= Liv Nergaard =

Norwegian artist (1924–2016)

Liv Nergaard (April 17, 1924 – July 25, 2016) was a Norwegian painter, textile artist, and sculptor. She also created portraits and produced puppet performances for educational use.

==Biography==
Nergaard was born in Oppegård Municipality in Akershus county, the daughter of Tordis Nergaard and Eivin Nickelsen. She attended the Norwegian National Academy of Fine Arts from 1945 to 1946, and Bergen Teacher Training College (Bergen lærerhøgskole) from 1971 to 1972. In addition, she was a visiting student at the Norwegian National Academy of Craft and Art Industry (from 1943 to 1945 and again from 1952 to 1953) and at the Illegal Academy (Det Illegale Akademi) from 1943 to 1945. In 1961 she settled in Flosta Municipality together with her husband, the sculptor Finn Henrik Bodvin. During these years, she worked actively as a sculptor; among other things, she participated twice in the Autumn Exhibition (Høstutstillingen, in 1970 and 1976) and six times in the Southern Norway Exhibition (Sørlandsutstillingen, between 1969 and 1981). She was active in the Arendal Puppet Theater (Arendal figur og dukketeater) and, together with Ute de Lange Nilsen and others, was one of the initiators behind setting up the theater in 1969.

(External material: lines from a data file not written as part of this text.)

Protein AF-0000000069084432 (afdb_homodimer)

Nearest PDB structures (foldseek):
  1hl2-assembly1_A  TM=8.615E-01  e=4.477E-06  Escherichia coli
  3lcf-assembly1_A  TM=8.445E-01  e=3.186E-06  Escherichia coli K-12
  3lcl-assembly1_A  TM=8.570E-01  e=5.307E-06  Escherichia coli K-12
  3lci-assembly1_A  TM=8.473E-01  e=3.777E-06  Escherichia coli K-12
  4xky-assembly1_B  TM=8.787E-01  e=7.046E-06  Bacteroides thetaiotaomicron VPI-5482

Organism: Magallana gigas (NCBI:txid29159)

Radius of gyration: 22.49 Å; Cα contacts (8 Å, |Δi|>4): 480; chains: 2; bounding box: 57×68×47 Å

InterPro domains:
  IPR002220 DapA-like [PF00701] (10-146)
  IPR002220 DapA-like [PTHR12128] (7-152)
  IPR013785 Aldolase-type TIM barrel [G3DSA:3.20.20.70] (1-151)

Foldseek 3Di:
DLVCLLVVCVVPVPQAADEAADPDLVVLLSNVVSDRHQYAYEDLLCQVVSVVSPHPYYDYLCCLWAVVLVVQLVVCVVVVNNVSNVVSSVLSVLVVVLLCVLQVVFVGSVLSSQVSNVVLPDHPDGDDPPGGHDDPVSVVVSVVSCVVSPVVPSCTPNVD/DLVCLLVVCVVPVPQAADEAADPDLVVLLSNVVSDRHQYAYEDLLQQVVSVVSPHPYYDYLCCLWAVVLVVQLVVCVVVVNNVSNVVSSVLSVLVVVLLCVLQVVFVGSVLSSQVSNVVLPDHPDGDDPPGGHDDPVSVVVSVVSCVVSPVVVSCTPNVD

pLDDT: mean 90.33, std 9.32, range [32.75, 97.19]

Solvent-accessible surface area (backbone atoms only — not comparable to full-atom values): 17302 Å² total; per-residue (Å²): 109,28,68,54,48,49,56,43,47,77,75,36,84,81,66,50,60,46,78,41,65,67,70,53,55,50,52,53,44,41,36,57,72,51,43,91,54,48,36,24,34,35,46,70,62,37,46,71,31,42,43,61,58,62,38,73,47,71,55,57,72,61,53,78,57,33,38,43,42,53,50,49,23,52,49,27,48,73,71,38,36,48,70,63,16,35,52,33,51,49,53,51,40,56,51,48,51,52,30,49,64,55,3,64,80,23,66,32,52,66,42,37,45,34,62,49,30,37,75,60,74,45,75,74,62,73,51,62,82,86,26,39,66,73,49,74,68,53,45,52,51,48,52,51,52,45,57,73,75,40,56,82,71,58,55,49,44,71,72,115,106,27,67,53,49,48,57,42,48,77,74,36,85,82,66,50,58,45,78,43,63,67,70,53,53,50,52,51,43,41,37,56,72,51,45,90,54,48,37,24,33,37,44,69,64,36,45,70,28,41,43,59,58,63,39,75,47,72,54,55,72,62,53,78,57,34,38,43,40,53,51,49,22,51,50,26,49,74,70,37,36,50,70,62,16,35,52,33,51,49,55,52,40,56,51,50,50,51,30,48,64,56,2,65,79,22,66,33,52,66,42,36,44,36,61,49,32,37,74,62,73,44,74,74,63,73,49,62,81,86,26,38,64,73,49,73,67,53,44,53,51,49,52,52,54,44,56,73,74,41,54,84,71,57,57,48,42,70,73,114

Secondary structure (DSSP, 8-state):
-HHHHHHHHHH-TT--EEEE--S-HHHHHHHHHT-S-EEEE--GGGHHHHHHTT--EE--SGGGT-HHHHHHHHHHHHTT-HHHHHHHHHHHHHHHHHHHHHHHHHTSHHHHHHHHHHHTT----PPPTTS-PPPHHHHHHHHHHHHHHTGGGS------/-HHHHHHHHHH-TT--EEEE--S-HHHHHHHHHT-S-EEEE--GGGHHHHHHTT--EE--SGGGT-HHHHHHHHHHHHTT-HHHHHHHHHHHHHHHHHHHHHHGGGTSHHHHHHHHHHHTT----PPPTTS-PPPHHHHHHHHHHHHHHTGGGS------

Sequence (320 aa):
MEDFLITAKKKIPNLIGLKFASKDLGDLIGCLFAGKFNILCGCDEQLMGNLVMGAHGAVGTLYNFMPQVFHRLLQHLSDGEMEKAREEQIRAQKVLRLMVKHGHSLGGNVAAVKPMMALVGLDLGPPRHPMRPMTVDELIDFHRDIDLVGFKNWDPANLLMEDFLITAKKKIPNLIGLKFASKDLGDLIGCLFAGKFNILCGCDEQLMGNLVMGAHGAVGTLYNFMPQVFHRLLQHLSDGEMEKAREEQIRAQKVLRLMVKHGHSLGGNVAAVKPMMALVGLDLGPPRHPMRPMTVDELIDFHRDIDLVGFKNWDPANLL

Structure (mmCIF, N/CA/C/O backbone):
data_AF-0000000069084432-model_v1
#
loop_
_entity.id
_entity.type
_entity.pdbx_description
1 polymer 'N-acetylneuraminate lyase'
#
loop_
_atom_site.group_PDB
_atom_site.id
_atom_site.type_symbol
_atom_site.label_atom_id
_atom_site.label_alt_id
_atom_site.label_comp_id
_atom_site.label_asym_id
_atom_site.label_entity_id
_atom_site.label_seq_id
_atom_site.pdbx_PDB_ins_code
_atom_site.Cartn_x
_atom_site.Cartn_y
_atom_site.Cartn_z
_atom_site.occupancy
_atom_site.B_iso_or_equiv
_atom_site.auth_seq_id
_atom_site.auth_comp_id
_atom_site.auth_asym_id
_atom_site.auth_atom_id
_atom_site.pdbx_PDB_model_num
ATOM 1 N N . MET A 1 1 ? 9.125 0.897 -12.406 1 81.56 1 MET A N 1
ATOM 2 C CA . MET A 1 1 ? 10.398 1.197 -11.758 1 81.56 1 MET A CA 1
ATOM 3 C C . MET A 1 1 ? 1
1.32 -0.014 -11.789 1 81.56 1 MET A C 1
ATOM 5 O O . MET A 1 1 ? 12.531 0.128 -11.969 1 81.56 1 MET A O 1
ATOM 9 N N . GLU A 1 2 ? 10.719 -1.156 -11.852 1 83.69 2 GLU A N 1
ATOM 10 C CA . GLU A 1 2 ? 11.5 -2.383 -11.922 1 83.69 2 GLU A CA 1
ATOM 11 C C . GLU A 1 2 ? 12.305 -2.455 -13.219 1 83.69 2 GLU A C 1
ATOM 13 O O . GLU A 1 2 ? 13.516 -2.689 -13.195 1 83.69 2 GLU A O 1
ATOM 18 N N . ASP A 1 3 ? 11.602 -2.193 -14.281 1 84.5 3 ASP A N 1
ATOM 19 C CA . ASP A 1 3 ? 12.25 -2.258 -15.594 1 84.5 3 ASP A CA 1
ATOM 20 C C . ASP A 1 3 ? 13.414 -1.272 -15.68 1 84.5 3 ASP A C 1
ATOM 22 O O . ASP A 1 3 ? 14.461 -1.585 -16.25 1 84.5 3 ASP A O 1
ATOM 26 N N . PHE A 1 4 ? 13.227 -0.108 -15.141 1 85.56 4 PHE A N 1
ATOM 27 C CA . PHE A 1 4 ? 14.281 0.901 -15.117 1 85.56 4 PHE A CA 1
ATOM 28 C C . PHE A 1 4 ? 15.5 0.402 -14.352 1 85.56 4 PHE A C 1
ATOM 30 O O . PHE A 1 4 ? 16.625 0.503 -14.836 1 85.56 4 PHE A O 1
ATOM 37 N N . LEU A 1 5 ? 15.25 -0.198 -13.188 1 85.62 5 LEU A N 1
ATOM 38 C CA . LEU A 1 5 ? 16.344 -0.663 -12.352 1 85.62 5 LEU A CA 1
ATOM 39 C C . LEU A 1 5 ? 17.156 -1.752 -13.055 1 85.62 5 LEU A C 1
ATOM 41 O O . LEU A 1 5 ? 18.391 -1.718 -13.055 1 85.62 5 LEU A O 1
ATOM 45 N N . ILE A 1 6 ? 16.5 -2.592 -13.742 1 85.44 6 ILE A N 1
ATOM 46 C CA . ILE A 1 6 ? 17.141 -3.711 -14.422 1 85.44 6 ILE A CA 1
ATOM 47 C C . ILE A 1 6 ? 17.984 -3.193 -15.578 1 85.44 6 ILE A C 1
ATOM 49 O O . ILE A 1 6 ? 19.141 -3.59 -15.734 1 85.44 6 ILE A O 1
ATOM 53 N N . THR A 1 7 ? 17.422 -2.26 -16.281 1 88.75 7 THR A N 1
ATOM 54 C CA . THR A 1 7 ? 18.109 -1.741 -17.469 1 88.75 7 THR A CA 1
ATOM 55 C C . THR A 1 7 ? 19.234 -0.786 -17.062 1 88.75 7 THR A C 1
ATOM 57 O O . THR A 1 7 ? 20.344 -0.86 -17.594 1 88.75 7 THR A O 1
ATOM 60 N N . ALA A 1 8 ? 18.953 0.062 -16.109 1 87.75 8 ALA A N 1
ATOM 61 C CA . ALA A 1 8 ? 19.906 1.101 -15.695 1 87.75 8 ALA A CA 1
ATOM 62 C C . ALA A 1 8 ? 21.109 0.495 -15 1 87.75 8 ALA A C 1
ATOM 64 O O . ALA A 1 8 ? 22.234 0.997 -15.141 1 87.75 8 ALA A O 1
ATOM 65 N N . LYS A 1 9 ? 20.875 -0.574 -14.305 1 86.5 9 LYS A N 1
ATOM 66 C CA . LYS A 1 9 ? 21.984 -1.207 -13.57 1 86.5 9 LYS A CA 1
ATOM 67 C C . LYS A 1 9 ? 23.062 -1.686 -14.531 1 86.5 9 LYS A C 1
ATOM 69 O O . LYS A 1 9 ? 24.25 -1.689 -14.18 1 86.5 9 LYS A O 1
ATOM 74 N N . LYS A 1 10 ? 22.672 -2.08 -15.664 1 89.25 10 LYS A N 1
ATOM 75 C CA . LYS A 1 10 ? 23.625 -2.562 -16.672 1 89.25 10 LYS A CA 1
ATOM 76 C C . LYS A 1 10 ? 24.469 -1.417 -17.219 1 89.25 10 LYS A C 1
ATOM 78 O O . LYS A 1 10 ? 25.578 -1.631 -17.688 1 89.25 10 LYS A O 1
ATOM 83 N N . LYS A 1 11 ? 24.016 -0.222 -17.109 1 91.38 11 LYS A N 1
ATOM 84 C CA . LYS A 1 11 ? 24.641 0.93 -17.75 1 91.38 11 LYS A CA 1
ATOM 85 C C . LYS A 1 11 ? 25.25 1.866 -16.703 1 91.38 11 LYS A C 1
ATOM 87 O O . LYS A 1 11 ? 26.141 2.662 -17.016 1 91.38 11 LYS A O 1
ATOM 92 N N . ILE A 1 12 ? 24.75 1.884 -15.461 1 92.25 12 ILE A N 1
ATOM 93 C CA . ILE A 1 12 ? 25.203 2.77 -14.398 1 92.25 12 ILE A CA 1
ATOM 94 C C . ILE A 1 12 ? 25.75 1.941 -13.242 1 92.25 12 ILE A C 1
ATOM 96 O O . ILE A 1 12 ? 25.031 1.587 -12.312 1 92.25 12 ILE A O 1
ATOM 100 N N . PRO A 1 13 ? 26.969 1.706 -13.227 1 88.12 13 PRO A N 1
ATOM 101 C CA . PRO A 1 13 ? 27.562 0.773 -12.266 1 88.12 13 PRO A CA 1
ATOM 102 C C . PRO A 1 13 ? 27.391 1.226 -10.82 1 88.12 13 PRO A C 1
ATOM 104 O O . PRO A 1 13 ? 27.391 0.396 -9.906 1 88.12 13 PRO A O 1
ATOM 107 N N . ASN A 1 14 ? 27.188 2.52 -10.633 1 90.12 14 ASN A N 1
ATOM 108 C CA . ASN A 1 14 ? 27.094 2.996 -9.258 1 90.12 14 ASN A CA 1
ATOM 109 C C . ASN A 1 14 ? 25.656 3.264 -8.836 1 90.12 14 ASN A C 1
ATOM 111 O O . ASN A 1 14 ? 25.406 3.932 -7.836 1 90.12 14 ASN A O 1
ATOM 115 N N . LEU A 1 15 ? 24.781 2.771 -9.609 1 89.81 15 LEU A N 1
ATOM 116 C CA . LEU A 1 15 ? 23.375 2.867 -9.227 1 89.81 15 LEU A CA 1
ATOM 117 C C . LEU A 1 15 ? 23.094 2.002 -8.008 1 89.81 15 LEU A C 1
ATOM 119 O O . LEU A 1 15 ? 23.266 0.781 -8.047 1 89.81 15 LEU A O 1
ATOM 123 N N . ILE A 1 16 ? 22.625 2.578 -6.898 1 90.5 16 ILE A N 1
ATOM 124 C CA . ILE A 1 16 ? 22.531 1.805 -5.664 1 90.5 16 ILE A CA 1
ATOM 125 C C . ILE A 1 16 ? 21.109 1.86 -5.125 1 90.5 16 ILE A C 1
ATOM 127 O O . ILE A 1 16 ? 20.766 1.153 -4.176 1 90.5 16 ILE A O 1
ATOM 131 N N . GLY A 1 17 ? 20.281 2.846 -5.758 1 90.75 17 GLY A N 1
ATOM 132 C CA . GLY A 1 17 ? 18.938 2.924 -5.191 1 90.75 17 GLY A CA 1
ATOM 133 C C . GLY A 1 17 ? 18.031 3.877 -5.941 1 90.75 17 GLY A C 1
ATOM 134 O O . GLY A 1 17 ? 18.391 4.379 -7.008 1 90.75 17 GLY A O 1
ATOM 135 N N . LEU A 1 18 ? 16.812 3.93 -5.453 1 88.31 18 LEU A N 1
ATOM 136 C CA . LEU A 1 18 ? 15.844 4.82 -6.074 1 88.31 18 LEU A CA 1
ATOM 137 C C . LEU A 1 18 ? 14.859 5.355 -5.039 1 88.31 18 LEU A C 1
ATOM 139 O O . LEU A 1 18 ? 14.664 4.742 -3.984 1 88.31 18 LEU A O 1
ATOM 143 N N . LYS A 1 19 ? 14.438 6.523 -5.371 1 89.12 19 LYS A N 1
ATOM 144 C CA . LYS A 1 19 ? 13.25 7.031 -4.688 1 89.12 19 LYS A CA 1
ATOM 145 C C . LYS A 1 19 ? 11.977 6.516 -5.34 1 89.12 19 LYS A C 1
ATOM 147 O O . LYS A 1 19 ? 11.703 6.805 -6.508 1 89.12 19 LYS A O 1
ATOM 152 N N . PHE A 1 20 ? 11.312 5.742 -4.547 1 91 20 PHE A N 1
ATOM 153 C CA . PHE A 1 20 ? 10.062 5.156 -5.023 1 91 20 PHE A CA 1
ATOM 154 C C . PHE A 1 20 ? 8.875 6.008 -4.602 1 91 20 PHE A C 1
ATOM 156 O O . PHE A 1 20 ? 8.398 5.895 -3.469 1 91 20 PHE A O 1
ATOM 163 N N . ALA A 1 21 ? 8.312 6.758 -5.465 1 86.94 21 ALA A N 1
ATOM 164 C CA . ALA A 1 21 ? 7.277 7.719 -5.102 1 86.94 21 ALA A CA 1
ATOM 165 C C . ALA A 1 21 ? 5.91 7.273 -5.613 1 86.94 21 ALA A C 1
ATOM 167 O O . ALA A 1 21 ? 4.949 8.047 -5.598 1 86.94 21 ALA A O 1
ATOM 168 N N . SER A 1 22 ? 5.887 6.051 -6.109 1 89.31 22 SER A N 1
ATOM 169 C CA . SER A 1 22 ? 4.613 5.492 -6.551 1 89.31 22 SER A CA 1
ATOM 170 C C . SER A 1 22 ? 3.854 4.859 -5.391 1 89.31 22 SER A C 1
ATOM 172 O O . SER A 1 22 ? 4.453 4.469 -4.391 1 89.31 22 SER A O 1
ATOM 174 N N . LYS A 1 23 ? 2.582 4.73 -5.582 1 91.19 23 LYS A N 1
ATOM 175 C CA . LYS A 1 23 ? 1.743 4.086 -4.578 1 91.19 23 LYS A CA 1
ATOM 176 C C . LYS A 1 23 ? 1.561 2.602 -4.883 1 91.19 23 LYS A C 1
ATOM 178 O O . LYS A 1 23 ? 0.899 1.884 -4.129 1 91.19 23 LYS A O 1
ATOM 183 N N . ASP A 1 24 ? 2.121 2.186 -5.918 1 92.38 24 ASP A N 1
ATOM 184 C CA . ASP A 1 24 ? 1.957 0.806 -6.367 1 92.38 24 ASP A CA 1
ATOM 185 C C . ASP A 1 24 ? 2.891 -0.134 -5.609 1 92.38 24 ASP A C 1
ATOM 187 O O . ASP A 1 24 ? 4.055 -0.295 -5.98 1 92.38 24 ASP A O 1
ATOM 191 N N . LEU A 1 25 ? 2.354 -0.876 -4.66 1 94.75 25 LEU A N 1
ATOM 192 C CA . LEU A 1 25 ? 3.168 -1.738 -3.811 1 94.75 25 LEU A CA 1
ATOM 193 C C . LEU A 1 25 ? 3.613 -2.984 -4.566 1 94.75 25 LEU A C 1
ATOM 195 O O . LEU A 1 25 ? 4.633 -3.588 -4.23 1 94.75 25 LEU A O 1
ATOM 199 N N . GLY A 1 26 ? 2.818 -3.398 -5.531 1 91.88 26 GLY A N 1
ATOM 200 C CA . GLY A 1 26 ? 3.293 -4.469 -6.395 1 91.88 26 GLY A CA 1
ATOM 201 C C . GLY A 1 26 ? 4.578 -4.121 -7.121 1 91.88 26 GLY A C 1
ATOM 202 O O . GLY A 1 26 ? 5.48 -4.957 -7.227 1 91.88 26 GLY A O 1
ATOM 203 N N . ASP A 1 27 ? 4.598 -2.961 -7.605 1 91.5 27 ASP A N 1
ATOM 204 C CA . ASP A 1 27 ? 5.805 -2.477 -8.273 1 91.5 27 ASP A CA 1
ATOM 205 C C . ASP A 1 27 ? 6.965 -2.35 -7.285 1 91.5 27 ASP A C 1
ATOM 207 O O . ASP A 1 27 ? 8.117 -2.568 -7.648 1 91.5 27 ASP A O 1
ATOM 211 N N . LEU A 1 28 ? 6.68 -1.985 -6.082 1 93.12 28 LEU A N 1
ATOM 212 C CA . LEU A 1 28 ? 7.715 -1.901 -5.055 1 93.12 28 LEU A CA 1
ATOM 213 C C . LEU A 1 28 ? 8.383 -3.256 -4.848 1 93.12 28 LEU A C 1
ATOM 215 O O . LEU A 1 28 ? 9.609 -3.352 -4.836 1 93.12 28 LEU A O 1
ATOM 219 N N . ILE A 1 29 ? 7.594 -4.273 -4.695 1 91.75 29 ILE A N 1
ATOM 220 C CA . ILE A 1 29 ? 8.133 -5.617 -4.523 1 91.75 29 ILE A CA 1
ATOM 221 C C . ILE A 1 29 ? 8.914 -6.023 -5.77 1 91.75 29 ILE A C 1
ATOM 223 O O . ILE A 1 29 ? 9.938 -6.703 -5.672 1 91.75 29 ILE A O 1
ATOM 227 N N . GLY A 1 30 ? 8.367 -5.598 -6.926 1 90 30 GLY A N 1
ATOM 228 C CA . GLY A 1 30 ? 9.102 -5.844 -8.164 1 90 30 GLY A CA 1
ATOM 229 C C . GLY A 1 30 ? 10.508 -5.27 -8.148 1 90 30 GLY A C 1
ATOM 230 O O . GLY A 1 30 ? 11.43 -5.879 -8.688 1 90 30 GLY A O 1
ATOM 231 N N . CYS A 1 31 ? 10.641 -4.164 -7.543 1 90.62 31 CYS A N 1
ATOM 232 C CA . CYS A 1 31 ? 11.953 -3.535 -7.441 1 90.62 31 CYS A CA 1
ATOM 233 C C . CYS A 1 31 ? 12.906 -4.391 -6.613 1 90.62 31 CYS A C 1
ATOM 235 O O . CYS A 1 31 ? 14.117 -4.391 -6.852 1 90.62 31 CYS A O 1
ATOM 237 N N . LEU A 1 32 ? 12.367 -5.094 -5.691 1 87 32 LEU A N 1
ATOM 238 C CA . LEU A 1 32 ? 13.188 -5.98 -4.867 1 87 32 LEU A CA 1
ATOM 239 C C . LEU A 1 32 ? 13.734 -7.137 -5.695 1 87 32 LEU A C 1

Liv Nergaard participated in the artists' colony that developed in Flosta after the Second World War. Together with artists such as Ferdinand Finne, Ellen Iden, Ivar Jerven, Kjerstin Øvrelid, Knut Monrad, Finn Strømsted, Bodil Cappelen, and Finn Henrik Bodvin, an artistic environment was created that drew inspiration from nature and the skerries. In the mid-1960s, six of these artists exhibited at the Skien Art Association (Skiens Kunstforening) as the Flosta Artists (Flostakunstnerne).